Nalcrest
ADU Pass helps homeowners in Nalcrest, Polk County, Florida navigate the permit paperwork for building an accessory dwelling unit. This area covers 1 ZIP code.
Map
Polk County — county ADU rules and overlays
County ADU ordinance
Polk County regulates accessory dwelling units on parcels in the unincorporated county through the Polk County Land Development Code (LDC), which addresses 'accessory dwelling units' (in residential districts) and 'farm labor housing / farm worker quarters' (in agricultural districts). Polk is a large inland central-Florida county positioned on the I-4 growth corridor between Tampa and Orlando, covering 2,010 square miles (the third-largest Florida county by area). It is experiencing rapid suburban growth (Lakeland, Winter Haven, Auburndale, Haines City, Davenport corridors) while retaining substantial citrus, cattle, phosphate-mining, and agricultural land use across the central and southern county.
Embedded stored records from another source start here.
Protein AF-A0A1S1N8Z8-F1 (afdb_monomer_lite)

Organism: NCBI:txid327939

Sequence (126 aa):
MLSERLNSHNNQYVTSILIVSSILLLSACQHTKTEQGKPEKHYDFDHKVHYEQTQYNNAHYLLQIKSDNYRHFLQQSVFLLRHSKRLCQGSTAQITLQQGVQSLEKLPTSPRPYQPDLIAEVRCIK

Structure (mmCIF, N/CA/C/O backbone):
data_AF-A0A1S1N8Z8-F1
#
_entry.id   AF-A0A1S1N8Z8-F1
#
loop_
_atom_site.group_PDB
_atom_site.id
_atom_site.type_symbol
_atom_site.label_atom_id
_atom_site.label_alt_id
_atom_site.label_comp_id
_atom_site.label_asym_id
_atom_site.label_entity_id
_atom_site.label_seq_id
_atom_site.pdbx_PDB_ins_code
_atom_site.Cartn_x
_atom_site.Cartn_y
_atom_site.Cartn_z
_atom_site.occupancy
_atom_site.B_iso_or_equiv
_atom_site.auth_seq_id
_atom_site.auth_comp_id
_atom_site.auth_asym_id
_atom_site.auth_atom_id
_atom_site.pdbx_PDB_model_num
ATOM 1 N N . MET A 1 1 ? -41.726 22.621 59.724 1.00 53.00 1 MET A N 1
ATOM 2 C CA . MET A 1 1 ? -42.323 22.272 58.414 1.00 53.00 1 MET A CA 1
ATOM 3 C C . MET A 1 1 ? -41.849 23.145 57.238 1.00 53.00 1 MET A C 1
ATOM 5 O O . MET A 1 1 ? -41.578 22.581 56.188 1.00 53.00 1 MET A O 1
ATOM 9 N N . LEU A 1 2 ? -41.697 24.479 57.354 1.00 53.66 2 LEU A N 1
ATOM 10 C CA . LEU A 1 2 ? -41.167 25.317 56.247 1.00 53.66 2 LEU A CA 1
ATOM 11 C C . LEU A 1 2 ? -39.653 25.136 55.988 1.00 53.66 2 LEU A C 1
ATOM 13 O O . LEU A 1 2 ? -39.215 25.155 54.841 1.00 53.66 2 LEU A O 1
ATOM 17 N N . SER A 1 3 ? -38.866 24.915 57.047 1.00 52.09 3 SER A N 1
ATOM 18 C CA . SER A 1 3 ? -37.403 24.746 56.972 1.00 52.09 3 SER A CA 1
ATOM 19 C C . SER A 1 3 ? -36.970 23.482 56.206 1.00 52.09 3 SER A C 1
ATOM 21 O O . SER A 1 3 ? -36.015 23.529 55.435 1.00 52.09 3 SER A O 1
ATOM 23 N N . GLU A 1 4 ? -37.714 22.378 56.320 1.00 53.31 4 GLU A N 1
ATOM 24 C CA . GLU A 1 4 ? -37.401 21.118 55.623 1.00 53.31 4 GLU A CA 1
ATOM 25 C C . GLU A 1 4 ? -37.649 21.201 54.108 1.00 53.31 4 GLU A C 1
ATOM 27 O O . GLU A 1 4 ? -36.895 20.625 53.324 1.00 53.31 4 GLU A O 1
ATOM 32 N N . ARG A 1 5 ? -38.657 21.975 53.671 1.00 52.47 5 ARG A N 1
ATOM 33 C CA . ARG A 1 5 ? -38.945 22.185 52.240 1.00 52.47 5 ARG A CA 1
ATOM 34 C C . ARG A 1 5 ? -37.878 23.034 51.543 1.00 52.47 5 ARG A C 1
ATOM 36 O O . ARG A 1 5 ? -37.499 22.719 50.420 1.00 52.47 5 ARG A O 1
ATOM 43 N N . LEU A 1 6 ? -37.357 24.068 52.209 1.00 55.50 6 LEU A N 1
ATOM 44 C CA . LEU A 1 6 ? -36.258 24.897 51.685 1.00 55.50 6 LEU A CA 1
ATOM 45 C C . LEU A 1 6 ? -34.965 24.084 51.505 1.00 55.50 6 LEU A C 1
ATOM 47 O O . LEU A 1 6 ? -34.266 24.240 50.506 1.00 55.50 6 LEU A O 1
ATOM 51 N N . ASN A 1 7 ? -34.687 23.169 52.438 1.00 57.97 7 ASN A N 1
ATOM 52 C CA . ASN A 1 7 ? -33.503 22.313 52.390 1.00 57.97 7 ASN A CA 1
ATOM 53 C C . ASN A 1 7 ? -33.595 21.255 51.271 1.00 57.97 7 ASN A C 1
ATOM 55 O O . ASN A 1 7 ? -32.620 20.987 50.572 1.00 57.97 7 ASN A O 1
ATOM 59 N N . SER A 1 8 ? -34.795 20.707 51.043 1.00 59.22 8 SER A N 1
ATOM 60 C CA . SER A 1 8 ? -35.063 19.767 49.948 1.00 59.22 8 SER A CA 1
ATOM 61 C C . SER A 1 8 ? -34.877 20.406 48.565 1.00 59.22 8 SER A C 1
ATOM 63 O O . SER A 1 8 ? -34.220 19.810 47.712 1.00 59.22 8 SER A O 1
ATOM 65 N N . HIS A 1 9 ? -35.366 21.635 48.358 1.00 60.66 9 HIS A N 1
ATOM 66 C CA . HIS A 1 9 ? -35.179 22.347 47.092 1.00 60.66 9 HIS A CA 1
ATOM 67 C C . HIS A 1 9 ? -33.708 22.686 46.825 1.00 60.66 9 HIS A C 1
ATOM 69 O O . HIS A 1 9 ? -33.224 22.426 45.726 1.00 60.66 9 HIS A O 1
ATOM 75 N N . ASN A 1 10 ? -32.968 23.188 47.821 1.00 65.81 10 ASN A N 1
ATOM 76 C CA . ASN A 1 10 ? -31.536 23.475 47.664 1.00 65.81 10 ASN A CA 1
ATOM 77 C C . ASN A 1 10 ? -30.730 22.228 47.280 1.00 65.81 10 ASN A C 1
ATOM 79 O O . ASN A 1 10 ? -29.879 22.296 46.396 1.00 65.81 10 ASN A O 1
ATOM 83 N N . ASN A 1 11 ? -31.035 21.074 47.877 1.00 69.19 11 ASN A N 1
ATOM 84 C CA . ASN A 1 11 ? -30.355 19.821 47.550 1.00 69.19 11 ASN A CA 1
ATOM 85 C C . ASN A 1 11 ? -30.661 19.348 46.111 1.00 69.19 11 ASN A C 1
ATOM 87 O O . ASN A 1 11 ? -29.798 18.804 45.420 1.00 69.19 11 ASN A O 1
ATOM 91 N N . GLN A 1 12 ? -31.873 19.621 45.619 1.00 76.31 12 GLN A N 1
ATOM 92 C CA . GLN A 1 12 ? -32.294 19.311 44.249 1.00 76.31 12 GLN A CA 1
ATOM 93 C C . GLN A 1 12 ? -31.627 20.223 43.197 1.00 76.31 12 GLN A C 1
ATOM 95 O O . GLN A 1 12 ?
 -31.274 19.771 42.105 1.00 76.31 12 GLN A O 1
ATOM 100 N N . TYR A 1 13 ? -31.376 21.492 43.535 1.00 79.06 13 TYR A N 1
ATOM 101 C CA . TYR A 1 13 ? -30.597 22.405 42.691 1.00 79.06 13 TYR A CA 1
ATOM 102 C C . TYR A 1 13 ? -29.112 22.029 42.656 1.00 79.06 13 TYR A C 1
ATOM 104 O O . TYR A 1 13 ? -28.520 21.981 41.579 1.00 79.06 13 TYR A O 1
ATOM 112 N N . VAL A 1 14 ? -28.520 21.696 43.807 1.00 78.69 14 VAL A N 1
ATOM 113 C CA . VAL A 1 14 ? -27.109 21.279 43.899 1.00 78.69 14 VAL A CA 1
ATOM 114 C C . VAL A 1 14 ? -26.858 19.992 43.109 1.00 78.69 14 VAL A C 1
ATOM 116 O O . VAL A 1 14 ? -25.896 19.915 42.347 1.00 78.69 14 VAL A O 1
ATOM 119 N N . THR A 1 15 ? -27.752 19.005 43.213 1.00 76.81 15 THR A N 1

Florida has no mandatory statewide ADU preemption — § 163.31771 Fla. Stat. is permissive only. As of 2026-04-20, Polk County permits one ADU per single-family parcel in most residential zoning districts (RL-1, RL-2, RL-3, RM) subject to size caps (typically 800 sqft or 50% of primary, whichever is less), setback conformance, height limits matching the primary structure, and utility-sharing requirements. On agricultural districts (A/RR, A/C) farm-worker housing tied to bona fide agricultural operation (citrus grove worker housing, cattle operation quarters) is permitted as an accessory agricultural use subject to less-restrictive standards. Pending 2026 state legislation (SB 48 / HB 313) would preempt sub-1,000-sqft caps — Polk County's 800-sqft residential cap would need upward adjustment.
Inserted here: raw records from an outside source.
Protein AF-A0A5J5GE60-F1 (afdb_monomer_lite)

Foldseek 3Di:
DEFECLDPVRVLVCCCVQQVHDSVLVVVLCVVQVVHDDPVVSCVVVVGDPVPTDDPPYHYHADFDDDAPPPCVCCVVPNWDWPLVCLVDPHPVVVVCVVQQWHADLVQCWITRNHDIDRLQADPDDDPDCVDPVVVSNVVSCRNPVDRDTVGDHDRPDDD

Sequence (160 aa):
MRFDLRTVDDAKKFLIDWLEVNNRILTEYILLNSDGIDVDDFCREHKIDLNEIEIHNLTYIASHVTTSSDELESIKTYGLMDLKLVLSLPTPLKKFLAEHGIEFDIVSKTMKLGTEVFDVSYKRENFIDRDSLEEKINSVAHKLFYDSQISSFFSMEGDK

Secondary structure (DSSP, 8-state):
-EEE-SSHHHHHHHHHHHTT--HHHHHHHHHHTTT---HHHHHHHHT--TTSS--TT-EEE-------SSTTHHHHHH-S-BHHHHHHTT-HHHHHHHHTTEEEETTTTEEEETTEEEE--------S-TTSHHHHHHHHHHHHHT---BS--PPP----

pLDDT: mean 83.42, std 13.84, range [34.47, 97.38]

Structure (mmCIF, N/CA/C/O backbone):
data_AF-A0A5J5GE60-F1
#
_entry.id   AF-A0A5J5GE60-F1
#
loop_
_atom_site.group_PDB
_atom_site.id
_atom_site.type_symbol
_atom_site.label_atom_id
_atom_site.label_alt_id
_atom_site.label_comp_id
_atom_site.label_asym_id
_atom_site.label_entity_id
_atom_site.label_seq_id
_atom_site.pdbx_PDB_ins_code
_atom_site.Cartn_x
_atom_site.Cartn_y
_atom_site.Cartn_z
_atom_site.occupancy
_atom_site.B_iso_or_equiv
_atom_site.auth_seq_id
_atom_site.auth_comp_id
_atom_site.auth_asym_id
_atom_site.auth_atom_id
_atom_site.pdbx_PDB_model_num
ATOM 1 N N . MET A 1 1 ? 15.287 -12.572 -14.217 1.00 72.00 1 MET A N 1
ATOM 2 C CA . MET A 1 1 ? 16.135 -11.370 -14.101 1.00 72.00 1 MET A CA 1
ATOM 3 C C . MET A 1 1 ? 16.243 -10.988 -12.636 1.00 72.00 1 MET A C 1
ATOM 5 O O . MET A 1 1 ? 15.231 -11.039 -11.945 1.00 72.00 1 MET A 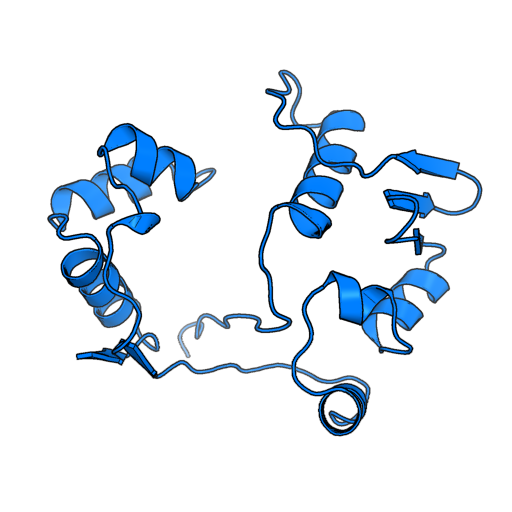O 1
ATOM 9 N N . ARG A 1 2 ? 17.460 -10.713 -12.145 1.00 79.75 2 ARG A N 1
ATOM 10 C CA . ARG A 1 2 ? 17.698 -10.377 -10.736 1.00 79.75 2 ARG A CA 1
ATOM 11 C C . ARG A 1 2 ? 17.923 -8.877 -10.596 1.00 79.75 2 ARG A C 1
ATOM 13 O O . ARG A 1 2 ? 18.845 -8.362 -11.217 1.00 79.75 2 ARG A O 1
ATOM 20 N N . PHE A 1 3 ? 17.124 -8.228 -9.765 1.00 80.69 3 PHE A N 1
ATOM 21 C CA . PHE A 1 3 ? 17.199 -6.796 -9.502 1.00 80.69 3 PHE A CA 1
ATOM 22 C C . PHE A 1 3 ? 17.472 -6.539 -8.028 1.00 80.69 3 PHE A C 1
ATOM 24 O O . PHE A 1 3 ? 16.936 -7.226 -7.163 1.00 80.69 3 PHE A O 1
ATOM 31 N N . ASP A 1 4 ? 18.329 -5.574 -7.737 1.00 81.50 4 ASP A N 1
ATOM 32 C CA . ASP A 1 4 ? 18.558 -5.097 -6.381 1.00 81.50 4 ASP A CA 1
ATOM 33 C C . ASP A 1 4 ? 17.802 -3.781 -6.225 1.00 81.50 4 ASP A C 1
ATOM 35 O O . ASP A 1 4 ? 17.971 -2.882 -7.031 1.00 81.50 4 ASP A O 1
ATOM 39 N N . LEU A 1 5 ? 16.909 -3.682 -5.251 1.00 84.75 5 LEU A N 1
ATOM 40 C CA . LEU A 1 5 ? 16.113 -2.476 -5.014 1.00 84.75 5 LEU A CA 1
ATOM 41 C C . LEU A 1 5 ? 16.582 -1.736 -3.758 1.00 84.75 5 LEU A C 1
ATOM 43 O O . LEU A 1 5 ? 15.887 -0.853 -3.266 1.00 84.75 5 LEU A O 1
ATOM 47 N N . ARG A 1 6 ? 17.734 -2.118 -3.193 1.00 81.44 6 ARG A N 1
ATOM 48 C CA . ARG A 1 6 ? 18.239 -1.547 -1.936 1.00 81.44 6 ARG A CA 1
ATOM 49 C C . ARG A 1 6 ? 18.883 -0.173 -2.110 1.00 81.44 6 ARG A C 1
ATOM 51 O O . ARG A 1 6 ? 19.051 0.520 -1.116 1.00 81.44 6 ARG A O 1
ATOM 58 N N . THR A 1 7 ? 19.233 0.225 -3.333 1.00 83.50 7 THR A N 1
ATOM 59 C CA . THR A 1 7 ? 19.779 1.555 -3.636 1.00 83.50 7 THR A CA 1
ATOM 60 C C . THR A 1 7 ? 18.888 2.289 -4.634 1.00 83.50 7 THR A C 1
ATOM 62 O O . THR A 1 7 ? 18.193 1.670 -5.442 1.00 83.50 7 THR A O 1
ATOM 65 N N . VAL A 1 8 ? 18.922 3.624 -4.602 1.00 82.19 8 VAL A N 1
ATOM 66 C CA . VAL A 1 8 ? 18.179 4.462 -5.559 1.00 82.19 8 VAL A CA 1
ATOM 67 C C . VAL A 1 8 ? 18.629 4.192 -6.997 1.00 82.19 8 VAL A C 1
ATOM 69 O O . VAL A 1 8 ? 17.793 4.140 -7.897 1.00 82.19 8 VAL A O 1
ATOM 72 N N . ASP A 1 9 ? 19.929 4.000 -7.224 1.00 86.62 9 ASP A N 1
ATOM 73 C CA . ASP A 1 9 ? 20.474 3.778 -8.565 1.00 86.62 9 ASP A CA 1
ATOM 74 C C . ASP A 1 9 ? 20.068 2.415 -9.130 1.00 86.62 9 ASP A C 1
ATOM 76 O O . ASP A 1 9 ? 19.652 2.332 -10.289 1.00 86.62 9 ASP A O 1
ATOM 80 N N . ASP A 1 10 ? 20.101 1.359 -8.313 1.00 86.75 10 ASP A N 1
ATOM 81 C CA . ASP A 1 10 ? 19.683 0.030 -8.759 1.00 86.75 10 ASP A CA 1
ATOM 82 C C . ASP A 1 10 ? 18.161 -0.044 -8.968 1.00 86.75 10 ASP A C 1
ATOM 84 O O . ASP A 1 10 ? 17.701 -0.651 -9.939 1.00 86.75 10 ASP A O 1
ATOM 88 N N . ALA A 1 11 ? 17.371 0.649 -8.137 1.00 86.06 11 ALA A N 1
ATOM 89 C CA . ALA A 1 11 ? 15.925 0.771 -8.326 1.00 86.06 11 ALA A CA 1
ATOM 90 C C . ALA A 1 11 ? 15.570 1.542 -9.611 1.00 86.06 11 ALA A C 1
ATOM 92 O O . ALA A 1 11 ? 14.691 1.125 -10.367 1.00 86.06 11 ALA A O 1
ATOM 93 N N . LYS A 1 12 ? 16.284 2.635 -9.913 1.00 87.75 12 LYS A N 1
ATOM 94 C CA . LYS A 1 12 ? 16.135 3.360 -11.186 1.00 87.75 12 LYS A CA 1
ATOM 95 C C . LYS A 1 12 ? 16.511 2.486 -12.373 1.00 87.75 12 LYS A C 1
ATOM 97 O O . LYS A 1 12 ? 15.782 2.458 -13.362 1.00 87.75 12 LYS A O 1
ATOM 102 N N . LYS A 1 13 ? 17.630 1.763 -12.275 1.00 88.12 13 LYS A N 1
ATOM 103 C CA . LYS A 1 13 ? 18.074 0.832 -13.314 1.00 88.12 13 LYS A CA 1
ATOM 104 C C . LYS A 1 13 ? 17.026 -0.251 -13.562 1.00 88.12 13 LYS A C 1
ATOM 106 O O . LYS A 1 13 ? 16.732 -0.541 -14.715 1.00 88.12 13 LYS A O 1
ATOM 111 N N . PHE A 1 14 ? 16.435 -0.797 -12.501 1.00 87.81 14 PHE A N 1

- Polk County Land Development Code — zoning and accessory use provisions
- Polk County Comprehensive Plan — Future Land Use and Agriculture Elements
- Polk County Board of County Commissioners — agenda archive
State-floor overlay: Florida has no mandatory statewide ADU preemption. § 163.31771 Fla. Stat. is permissive only. Pending 2026-session SB 48 / HB 313 would preempt sub-1,000-sqft caps and single-family-zone bans effective December 1, 2026 if enacted. Polk County's 800-sqft cap would require upward adjustment. Agricultural farm-worker housing is far more permissive than the pending state floor and would not be affected. Live Local Act applies to commercial / industrial / mixed-use. Florida HOA, condominium, and cooperative statutes (Ch. 720, 718, 719) do NOT preempt association-level restrictions — Polk County has many HOA-governed communities, especially the retiree destinations in Winter Haven, Lake Alfred, Lake Wales, and the Davenport 'ChampionsGate' resort-residential corridor.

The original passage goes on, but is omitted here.